### What needs to be done
The listing below contains a span that opens with the line containing "ATOM 228 N N" and closes with the line containing "ATOM 279 C C". Return that span exactly.
**** Task inputs
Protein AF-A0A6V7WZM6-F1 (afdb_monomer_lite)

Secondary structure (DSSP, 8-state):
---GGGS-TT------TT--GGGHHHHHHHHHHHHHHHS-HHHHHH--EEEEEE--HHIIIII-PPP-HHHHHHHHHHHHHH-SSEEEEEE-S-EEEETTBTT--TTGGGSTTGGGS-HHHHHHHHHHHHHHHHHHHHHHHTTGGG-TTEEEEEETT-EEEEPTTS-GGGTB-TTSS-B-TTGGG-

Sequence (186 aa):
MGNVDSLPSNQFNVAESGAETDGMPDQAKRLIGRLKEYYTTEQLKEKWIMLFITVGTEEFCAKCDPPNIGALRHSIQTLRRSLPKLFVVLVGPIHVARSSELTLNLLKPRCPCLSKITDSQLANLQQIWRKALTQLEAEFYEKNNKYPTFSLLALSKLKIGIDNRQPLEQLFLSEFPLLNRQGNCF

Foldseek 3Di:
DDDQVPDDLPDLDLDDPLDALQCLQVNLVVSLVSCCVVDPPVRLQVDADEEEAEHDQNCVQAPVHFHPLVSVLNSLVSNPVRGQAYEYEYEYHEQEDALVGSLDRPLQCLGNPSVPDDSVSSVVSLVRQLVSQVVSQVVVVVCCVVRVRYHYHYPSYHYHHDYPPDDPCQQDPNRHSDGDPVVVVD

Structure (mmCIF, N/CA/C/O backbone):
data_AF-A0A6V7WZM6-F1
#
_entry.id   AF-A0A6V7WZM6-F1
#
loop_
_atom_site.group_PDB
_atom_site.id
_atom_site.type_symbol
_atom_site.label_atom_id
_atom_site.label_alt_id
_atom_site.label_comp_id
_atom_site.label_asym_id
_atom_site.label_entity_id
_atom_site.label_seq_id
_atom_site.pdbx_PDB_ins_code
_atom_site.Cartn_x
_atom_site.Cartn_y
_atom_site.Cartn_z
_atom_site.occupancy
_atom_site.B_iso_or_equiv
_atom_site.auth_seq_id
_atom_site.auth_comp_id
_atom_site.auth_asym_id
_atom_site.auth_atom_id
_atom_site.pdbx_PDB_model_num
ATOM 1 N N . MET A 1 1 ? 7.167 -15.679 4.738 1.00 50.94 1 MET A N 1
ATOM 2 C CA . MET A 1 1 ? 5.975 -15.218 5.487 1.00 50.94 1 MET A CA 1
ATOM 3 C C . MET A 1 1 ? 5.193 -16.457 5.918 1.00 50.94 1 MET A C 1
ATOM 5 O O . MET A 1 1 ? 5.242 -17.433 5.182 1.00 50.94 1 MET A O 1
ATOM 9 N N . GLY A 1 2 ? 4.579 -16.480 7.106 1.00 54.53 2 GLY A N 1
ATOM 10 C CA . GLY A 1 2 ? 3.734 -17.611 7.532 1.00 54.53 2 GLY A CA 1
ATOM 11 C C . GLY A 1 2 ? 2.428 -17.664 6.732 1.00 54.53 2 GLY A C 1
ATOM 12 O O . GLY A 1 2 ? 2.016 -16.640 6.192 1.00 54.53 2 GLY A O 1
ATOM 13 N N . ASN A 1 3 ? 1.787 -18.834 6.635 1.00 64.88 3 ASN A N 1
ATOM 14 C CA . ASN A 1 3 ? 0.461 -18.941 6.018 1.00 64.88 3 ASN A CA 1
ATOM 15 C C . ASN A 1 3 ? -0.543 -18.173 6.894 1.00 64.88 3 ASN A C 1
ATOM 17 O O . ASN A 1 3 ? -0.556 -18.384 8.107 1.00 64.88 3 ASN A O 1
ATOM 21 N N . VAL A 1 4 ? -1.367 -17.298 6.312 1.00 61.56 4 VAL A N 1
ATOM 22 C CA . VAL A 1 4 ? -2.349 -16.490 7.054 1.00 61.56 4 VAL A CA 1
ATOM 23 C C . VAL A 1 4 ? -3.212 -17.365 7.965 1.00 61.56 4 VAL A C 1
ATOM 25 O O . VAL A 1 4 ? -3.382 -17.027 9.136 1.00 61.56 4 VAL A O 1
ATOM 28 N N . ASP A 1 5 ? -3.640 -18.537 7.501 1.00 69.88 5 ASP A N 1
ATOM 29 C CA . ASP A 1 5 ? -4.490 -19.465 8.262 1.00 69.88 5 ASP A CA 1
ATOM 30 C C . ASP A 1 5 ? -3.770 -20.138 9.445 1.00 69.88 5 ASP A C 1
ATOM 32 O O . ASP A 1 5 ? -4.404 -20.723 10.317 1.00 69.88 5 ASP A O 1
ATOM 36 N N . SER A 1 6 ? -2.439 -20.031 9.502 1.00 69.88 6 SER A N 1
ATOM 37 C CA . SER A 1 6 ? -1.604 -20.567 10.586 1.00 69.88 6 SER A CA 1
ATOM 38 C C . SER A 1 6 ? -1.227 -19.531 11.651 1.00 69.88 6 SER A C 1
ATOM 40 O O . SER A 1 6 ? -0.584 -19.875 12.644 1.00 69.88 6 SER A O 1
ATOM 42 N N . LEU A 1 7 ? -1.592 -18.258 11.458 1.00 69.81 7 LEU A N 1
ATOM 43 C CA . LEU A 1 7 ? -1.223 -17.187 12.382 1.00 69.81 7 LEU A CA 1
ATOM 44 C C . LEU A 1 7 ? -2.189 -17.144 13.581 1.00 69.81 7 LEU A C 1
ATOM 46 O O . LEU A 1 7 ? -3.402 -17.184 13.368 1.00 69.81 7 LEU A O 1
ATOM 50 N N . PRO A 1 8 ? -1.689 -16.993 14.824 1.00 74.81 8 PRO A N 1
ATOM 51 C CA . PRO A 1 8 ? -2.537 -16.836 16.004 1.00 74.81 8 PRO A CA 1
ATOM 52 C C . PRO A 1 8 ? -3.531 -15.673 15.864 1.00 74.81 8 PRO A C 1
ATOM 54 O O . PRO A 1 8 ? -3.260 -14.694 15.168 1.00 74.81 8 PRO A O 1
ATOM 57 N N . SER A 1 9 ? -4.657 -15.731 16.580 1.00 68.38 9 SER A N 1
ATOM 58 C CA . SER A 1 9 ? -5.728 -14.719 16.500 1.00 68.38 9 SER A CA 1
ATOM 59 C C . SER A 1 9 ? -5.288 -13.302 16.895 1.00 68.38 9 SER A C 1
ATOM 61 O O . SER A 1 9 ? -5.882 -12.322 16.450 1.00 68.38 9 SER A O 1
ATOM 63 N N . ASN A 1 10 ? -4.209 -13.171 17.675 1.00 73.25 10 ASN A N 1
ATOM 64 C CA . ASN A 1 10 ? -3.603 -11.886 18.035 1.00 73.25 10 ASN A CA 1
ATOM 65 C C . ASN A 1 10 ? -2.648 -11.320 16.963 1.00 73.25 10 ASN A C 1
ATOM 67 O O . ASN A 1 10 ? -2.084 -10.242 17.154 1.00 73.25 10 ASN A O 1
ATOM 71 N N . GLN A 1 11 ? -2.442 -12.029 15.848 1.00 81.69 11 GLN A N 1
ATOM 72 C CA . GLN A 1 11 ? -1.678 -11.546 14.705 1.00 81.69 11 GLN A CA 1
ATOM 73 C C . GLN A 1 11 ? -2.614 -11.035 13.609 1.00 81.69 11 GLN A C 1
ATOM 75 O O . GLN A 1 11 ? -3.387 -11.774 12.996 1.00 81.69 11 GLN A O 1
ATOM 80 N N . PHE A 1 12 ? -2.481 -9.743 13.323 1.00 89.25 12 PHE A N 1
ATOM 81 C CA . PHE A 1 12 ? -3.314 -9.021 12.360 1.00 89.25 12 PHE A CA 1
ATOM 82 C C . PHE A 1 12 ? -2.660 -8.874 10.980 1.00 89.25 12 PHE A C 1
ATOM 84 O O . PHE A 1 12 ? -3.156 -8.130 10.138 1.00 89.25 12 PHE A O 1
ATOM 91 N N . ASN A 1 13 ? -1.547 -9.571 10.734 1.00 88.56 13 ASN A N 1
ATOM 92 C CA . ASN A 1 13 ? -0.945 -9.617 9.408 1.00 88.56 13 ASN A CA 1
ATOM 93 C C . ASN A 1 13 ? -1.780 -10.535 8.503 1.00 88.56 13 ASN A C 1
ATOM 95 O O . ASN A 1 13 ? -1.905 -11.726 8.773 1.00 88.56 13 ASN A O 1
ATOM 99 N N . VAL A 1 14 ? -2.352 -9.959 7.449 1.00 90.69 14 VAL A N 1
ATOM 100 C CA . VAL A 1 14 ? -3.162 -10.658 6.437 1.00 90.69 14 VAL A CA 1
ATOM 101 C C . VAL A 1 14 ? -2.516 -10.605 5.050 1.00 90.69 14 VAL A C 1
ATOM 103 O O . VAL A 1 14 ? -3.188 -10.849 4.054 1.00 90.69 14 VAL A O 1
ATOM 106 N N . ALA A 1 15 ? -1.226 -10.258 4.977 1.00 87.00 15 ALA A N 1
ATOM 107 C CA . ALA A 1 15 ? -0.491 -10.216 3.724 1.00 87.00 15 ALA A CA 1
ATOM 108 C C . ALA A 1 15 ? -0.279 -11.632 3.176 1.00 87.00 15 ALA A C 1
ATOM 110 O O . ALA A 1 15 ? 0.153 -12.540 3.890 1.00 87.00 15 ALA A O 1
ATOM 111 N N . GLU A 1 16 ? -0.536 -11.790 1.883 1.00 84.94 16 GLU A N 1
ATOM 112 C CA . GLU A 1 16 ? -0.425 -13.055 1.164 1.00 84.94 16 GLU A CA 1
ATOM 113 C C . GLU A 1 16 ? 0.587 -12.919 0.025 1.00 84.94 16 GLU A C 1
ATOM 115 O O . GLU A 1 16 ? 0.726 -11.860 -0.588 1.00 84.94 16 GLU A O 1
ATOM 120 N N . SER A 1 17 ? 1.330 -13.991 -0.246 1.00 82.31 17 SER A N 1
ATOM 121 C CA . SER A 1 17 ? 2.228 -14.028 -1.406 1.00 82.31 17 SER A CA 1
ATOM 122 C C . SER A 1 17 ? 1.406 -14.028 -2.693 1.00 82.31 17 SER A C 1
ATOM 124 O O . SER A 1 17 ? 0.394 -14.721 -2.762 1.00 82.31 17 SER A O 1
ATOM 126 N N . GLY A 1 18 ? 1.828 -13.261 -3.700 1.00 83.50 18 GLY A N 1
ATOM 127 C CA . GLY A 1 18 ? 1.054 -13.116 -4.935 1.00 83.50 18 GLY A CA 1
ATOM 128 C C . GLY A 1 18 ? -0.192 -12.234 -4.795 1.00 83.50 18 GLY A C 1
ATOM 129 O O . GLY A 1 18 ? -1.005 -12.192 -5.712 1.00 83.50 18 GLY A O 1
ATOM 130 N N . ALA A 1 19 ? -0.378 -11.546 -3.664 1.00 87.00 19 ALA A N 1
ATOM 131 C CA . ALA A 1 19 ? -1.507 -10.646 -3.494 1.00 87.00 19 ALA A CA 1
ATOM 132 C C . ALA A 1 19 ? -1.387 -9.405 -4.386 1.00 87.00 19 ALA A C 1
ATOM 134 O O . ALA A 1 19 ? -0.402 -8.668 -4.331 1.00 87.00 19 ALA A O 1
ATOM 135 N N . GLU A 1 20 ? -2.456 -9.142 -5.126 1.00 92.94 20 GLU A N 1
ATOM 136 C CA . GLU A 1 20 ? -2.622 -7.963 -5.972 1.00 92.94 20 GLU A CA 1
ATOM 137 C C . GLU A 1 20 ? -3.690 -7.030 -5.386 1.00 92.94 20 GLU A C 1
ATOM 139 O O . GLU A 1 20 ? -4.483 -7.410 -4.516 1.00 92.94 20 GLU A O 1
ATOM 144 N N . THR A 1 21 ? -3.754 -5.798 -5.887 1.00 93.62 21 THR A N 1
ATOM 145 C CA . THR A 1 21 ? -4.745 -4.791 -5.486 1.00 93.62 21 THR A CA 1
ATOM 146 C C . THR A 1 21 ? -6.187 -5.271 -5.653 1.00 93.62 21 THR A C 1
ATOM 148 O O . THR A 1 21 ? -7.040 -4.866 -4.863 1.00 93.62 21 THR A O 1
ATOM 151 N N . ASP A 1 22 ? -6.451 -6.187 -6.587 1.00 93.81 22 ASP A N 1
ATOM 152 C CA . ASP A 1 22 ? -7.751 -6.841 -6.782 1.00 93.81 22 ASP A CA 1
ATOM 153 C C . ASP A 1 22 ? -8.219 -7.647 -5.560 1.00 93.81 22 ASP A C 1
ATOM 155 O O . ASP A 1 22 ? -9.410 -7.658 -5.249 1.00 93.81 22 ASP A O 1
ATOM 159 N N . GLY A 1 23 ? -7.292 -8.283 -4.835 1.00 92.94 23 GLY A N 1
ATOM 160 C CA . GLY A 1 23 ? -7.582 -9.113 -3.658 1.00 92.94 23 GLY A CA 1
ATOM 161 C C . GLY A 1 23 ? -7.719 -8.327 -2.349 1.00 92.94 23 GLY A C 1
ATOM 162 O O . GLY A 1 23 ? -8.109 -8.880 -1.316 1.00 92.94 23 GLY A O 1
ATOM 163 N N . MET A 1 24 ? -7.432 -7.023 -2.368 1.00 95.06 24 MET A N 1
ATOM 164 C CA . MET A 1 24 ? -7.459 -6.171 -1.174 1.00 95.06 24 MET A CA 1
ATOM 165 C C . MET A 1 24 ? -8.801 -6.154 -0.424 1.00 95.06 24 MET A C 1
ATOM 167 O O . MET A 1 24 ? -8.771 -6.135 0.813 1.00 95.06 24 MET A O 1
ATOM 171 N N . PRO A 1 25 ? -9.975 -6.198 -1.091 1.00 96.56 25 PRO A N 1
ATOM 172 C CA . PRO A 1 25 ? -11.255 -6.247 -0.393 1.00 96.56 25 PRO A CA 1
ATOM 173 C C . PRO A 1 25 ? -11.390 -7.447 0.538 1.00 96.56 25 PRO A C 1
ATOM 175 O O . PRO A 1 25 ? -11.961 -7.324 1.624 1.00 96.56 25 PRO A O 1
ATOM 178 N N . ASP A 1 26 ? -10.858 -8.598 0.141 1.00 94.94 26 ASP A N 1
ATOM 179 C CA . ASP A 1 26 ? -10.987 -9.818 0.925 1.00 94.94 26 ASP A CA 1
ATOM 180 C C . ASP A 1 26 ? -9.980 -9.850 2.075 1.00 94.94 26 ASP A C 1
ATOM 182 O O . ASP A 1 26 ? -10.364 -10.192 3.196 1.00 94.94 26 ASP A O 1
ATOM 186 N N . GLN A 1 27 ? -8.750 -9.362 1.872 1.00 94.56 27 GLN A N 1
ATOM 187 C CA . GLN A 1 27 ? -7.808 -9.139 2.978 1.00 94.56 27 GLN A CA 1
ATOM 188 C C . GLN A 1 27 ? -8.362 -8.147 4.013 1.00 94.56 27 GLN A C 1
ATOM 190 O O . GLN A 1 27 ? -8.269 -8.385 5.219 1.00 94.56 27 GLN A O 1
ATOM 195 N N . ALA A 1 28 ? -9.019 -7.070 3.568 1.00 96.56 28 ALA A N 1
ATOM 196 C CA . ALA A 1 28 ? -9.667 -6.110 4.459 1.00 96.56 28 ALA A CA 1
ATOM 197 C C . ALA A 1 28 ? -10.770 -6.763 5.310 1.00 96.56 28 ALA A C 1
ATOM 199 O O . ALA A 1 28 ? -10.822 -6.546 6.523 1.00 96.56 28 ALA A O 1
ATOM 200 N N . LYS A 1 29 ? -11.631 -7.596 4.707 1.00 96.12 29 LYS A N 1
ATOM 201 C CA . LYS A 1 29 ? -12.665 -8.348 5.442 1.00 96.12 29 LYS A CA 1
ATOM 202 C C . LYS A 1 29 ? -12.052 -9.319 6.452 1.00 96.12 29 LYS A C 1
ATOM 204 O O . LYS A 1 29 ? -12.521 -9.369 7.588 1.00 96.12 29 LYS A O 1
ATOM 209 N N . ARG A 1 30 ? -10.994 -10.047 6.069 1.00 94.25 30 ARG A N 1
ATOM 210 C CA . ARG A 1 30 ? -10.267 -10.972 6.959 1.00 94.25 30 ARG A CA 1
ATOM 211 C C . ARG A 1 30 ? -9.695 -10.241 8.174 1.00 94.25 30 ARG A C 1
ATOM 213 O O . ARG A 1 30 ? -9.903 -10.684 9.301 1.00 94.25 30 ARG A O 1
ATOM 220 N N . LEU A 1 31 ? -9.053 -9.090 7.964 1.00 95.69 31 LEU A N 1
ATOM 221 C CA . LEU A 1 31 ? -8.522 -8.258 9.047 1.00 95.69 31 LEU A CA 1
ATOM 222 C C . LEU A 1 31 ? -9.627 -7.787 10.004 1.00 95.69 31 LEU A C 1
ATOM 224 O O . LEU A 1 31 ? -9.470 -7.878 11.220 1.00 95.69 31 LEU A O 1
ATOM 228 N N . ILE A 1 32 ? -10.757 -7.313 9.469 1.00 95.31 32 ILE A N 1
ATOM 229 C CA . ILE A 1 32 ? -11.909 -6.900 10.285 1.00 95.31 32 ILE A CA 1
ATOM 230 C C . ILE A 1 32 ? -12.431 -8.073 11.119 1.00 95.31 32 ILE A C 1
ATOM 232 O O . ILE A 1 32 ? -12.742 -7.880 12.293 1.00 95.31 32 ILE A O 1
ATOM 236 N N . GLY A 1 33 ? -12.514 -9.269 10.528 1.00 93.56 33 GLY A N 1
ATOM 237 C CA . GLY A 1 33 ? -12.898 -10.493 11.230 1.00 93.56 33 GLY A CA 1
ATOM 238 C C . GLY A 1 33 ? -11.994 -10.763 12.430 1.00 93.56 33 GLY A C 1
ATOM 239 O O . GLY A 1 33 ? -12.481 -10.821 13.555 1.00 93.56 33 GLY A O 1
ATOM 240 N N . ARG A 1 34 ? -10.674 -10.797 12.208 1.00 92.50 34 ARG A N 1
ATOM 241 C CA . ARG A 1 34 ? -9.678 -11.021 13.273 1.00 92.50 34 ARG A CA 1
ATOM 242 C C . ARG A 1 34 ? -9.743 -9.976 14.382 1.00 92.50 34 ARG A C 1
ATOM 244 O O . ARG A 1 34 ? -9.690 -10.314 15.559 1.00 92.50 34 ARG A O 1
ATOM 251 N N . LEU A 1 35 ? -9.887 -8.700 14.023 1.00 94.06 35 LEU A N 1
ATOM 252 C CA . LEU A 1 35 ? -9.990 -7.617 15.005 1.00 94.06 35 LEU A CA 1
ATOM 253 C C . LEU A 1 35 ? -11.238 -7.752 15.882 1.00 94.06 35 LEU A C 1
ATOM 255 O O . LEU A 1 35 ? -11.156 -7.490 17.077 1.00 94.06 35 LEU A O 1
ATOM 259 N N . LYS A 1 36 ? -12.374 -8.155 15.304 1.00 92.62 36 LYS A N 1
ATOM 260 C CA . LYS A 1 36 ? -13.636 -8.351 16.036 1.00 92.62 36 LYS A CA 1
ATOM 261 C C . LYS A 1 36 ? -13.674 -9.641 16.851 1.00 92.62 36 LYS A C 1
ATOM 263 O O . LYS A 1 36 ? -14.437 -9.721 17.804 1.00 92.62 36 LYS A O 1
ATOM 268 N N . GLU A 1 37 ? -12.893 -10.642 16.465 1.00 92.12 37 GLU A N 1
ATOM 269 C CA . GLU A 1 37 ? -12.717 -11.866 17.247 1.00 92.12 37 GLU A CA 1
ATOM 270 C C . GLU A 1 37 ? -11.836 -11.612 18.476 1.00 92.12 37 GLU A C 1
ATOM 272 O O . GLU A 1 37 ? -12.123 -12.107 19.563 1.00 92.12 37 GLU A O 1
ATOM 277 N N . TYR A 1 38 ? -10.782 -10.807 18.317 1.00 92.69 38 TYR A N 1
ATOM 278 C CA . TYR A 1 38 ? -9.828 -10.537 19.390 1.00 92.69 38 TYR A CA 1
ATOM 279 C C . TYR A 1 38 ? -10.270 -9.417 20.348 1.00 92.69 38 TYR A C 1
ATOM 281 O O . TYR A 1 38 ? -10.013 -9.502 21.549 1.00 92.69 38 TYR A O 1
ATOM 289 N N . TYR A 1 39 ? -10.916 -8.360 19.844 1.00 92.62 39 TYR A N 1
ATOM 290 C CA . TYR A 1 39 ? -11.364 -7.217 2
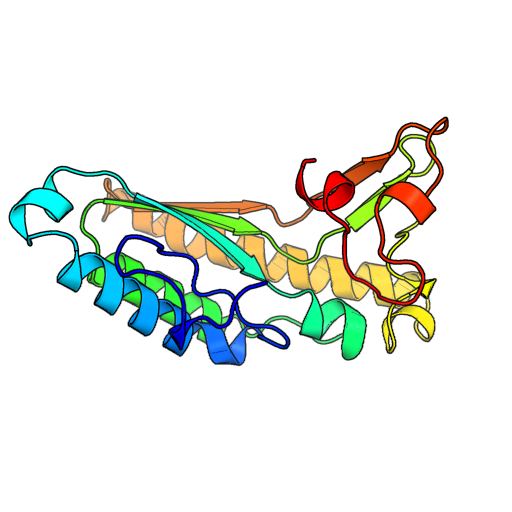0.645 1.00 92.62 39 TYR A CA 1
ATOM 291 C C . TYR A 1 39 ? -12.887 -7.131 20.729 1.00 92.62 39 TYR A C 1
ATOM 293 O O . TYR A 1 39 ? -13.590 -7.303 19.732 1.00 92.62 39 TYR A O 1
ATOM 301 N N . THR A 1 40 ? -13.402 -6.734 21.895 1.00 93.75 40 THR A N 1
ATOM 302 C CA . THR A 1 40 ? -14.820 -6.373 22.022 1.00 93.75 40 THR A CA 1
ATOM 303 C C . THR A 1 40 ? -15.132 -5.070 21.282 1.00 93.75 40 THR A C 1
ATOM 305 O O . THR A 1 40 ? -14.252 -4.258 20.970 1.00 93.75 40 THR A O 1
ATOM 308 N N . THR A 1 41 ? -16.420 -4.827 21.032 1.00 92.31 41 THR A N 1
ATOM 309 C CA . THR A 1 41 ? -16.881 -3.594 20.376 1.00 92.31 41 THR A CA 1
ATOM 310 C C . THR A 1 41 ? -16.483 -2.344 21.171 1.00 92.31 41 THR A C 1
********
### Written answer
ATOM 228 N N . ILE A 1 32 ? -10.757 -7.313 9.469 1.00 95.31 32 ILE A N 1
ATOM 229 C CA . ILE A 1 32 ? -11.909 -6.900 10.285 1.00 95.31 32 ILE A CA 1
ATOM 230 C C . ILE A 1 32 ? -12.431 -8.073 11.119 1.00 95.31 32 ILE A C 1
ATOM 232 O O . ILE A 1 32 ? -12.742 -7.880 12.293 1.00 95.31 32 ILE A O 1
ATOM 236 N N . GLY A 1 33 ? -12.514 -9.269 10.528 1.00 93.56 33 GLY A N 1
ATOM 237 C CA . GLY A 1 33 ? -12.898 -10.493 11.230 1.00 93.56 33 GLY A CA 1
ATOM 238 C C . GLY A 1 33 ? -11.994 -10.763 12.430 1.00 93.56 33 GLY A C 1
ATOM 239 O O . GLY A 1 33 ? -12.481 -10.821 13.555 1.00 93.56 33 GLY A O 1
ATOM 240 N N . ARG A 1 34 ? -10.674 -10.797 12.208 1.00 92.50 34 ARG A N 1
ATOM 241 C CA . ARG A 1 34 ? -9.678 -11.021 13.273 1.00 92.50 34 ARG A CA 1
ATOM 242 C C . ARG A 1 34 ? -9.743 -9.976 14.382 1.00 92.50 34 ARG A C 1
ATOM 244 O O . ARG A 1 34 ? -9.690 -10.314 15.559 1.00 92.50 34 ARG A O 1
ATOM 251 N N . LEU A 1 35 ? -9.887 -8.700 14.023 1.00 94.06 35 LEU A N 1
ATOM 252 C CA . LEU A 1 35 ? -9.990 -7.617 15.005 1.00 94.06 35 LEU A CA 1
ATOM 253 C C . LEU A 1 35 ? -11.238 -7.752 15.882 1.00 94.06 35 LEU A C 1
ATOM 255 O O . LEU A 1 35 ? -11.156 -7.490 17.077 1.00 94.06 35 LEU A O 1
ATOM 259 N N . LYS A 1 36 ? -12.374 -8.155 15.304 1.00 92.62 36 LYS A N 1
ATOM 260 C CA . LYS A 1 36 ? -13.636 -8.351 16.036 1.00 92.62 36 LYS A CA 1
ATOM 261 C C . LYS A 1 36 ? -13.674 -9.641 16.851 1.00 92.62 36 LYS A C 1
ATOM 263 O O . LYS A 1 36 ? -14.437 -9.721 17.804 1.00 92.62 36 LYS A O 1
ATOM 268 N N . GLU A 1 37 ? -12.893 -10.642 16.465 1.00 92.12 37 GLU A N 1
ATOM 269 C CA . GLU A 1 37 ? -12.717 -11.866 17.247 1.00 92.12 37 GLU A CA 1
ATOM 270 C C . GLU A 1 37 ? -11.836 -11.612 18.476 1.00 92.12 37 GLU A C 1
ATOM 272 O O . GLU A 1 37 ? -12.123 -12.107 19.563 1.00 92.12 37 GLU A O 1
ATOM 277 N N . TYR A 1 38 ? -10.782 -10.807 18.317 1.00 92.69 38 TYR A N 1
ATOM 278 C CA . TYR A 1 38 ? -9.828 -10.537 19.390 1.00 92.69 38 TYR A CA 1
ATOM 279 C C . TYR A 1 38 ? -10.270 -9.417 20.348 1.00 92.69 38 TYR A C 1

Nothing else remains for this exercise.